Una grossa difficoltà dei valutatori, derivante dal non volere assumere un ruolo, poco esaltante, di colui che giudica altre persone, è infatti comunicare una valutazione negativa della prestazione per paura di demotivare il collaboratore, o di dover iniziare forti discussioni e creare tensioni.
Ma ciò può essere evitato se si riesce a legare la performance negativa ad un piano di sviluppo personale.
Il capo credibile fa percepire che è interessato alla crescita del collaboratore, utilizza il rimprovero costruttivo, quale strumento di crescita. Il capo credibile usa il “noi” parlando di problemi.
Raramente dice: “Tu hai sbagliato!”, bensì “Noi abbiamo sbagliato!”. Ma non lo fa solo per una pratica manieristica, ma perché si sente genuinamente responsabile degli errori del proprio collaboratore.

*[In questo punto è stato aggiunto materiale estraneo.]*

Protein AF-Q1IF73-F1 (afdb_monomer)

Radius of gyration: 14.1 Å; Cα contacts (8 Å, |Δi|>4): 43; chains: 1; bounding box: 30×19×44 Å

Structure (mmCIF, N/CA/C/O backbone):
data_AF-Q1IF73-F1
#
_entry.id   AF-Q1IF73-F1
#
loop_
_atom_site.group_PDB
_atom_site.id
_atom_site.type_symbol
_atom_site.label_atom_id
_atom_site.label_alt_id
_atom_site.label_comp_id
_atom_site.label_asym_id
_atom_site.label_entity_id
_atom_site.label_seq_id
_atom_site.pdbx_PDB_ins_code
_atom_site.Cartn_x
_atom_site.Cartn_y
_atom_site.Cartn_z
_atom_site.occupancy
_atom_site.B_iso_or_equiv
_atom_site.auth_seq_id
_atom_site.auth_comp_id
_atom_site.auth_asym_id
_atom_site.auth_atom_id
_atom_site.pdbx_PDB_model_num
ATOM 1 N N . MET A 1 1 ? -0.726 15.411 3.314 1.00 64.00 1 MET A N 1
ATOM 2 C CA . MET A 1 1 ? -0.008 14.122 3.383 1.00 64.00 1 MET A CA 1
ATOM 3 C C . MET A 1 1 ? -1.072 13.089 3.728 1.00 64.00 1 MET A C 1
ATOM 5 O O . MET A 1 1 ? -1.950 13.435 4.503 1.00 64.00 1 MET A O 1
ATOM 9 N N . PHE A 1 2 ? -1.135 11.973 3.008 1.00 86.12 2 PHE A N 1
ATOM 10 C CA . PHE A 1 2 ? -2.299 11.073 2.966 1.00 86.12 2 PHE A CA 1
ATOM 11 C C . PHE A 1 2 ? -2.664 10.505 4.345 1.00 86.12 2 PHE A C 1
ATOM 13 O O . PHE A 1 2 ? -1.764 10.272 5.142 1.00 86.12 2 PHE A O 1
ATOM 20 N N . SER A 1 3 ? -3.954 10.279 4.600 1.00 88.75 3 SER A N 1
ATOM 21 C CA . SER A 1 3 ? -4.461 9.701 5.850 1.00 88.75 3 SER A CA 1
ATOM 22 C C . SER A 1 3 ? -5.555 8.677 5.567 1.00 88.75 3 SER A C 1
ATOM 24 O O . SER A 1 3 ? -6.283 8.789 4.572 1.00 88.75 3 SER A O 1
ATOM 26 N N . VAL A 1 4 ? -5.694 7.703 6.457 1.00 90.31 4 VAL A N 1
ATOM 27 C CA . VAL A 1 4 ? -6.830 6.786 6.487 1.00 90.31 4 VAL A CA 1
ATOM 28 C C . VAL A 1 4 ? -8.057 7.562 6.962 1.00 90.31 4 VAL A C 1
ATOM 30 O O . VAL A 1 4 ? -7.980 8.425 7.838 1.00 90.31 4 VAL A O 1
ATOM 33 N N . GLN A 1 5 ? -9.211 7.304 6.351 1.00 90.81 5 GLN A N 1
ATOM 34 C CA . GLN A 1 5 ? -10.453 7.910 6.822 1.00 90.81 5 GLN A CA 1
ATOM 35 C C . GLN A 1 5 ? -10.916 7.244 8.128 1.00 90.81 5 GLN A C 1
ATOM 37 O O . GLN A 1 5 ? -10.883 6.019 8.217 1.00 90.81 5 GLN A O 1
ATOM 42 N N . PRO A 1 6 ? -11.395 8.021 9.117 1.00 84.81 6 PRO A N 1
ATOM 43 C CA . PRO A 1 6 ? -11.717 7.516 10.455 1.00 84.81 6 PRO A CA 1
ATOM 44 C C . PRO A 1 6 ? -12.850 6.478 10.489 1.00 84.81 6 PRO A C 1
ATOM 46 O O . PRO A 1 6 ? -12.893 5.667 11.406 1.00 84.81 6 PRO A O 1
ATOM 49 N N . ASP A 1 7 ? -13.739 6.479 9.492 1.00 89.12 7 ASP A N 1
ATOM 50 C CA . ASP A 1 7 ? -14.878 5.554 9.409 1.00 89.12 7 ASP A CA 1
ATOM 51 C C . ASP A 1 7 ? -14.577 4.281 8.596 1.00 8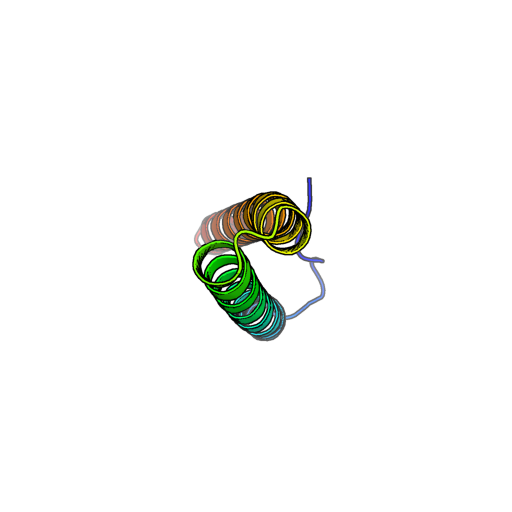9.12 7 ASP A C 1
ATOM 53 O O . ASP A 1 7 ? -15.460 3.447 8.388 1.00 89.12 7 ASP A O 1
ATOM 57 N N . ILE A 1 8 ? -13.341 4.116 8.116 1.00 89.88 8 ILE A N 1
ATOM 58 C CA . ILE A 1 8 ? -12.916 2.909 7.406 1.00 89.88 8 ILE A CA 1
ATOM 59 C C . ILE A 1 8 ? -12.328 1.921 8.416 1.00 89.88 8 ILE A C 1
ATOM 61 O O . ILE A 1 8 ? -11.414 2.287 9.161 1.00 89.88 8 ILE A O 1
ATOM 65 N N . PRO A 1 9 ? -12.795 0.658 8.446 1.00 92.75 9 PRO A N 1
ATOM 66 C CA . PRO A 1 9 ? -12.196 -0.358 9.296 1.00 92.75 9 PRO A CA 1
ATOM 67 C C . PRO A 1 9 ? -10.694 -0.497 9.030 1.00 92.75 9 PRO A C 1
ATOM 69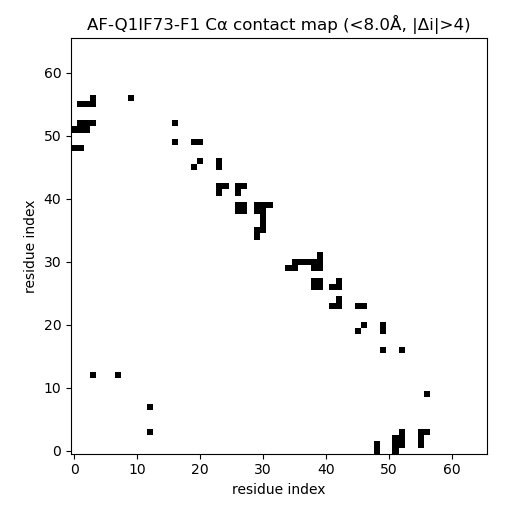 O O . PRO A 1 9 ? -10.257 -0.605 7.885 1.00 92.75 9 PRO A O 1
ATOM 72 N N . PHE A 1 10 ? -9.899 -0.556 10.102 1.00 91.12 10 PHE A N 1
ATOM 73 C CA . PHE A 1 10 ? -8.440 -0.666 10.006 1.00 91.12 10 PHE A CA 1
ATOM 74 C C . PHE A 1 10 ? -7.998 -1.832 9.110 1.00 91.12 10 PHE A C 1
ATOM 76 O O . PHE A 1 10 ? -7.088 -1.679 8.303 1.00 91.12 10 PHE A O 1
ATOM 83 N N . ALA A 1 11 ? -8.663 -2.987 9.225 1.00 93.94 11 ALA A N 1
ATOM 84 C CA . ALA A 1 11 ? -8.352 -4.173 8.429 1.00 93.94 11 ALA A CA 1
ATOM 85 C C . ALA A 1 11 ? -8.541 -3.940 6.920 1.00 93.94 11 ALA A C 1
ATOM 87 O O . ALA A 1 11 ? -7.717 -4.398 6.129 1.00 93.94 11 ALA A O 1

Se il superiore non si costruisce questa credibilità, per quanto abile nei colloqui, rischierà sempre di essere vissuto come un antagonista nel lavoro. La valutazione delle prestazioni presenta poi il grande rischio della soggettività del valutatore, il quale tende, anche involontariamente, ad usare metri di valutazione squisitamente personali. In genere si tende ad avere alte aspettative su aree comportamentali dove si è più forti. Ad esempio un manager molto analitico darà molto peso alla capacità analitica dei propri collaboratori. Per ovviare a questa distorsione di soggettività, è opportuno sviluppare e condividere una cultura aziendale o di reparto o di Ripartizione.
La cultura condivisa diventa un metro oggettivo di valutazione della prestazione. Se ad esempio l’azienda condivide una forte cultura del lavoro in team, ogni manager darà un gran peso al senso di collaborazione dei suoi collaboratori, alla capacità di fare team, di scambiarsi informazioni, di aiutarsi spontaneamente, etc. Quest’aspetto culturale diventa pertanto un parametro oggettivo di valutazione del personale. La cultura comportamentale attesa è data dal complesso dei comportamenti che un leader, o meglio un’azienda intende vedere praticati. Molto spesso, infine, la valutazione delle prestazioni è intesa come uno strumento per distribuire eventuali premi che l’azienda mette annualmente a disposizione dei propri dipendenti. Quando nelle aziende si consolida questa visione, la gestione stessa del processo diventa molto difficile e piena di ostacoli, risolvendosi in una scarsa propensione del collaboratore ad accettare una valutazione che andrà direttamente ad influire sul proprio portafoglio.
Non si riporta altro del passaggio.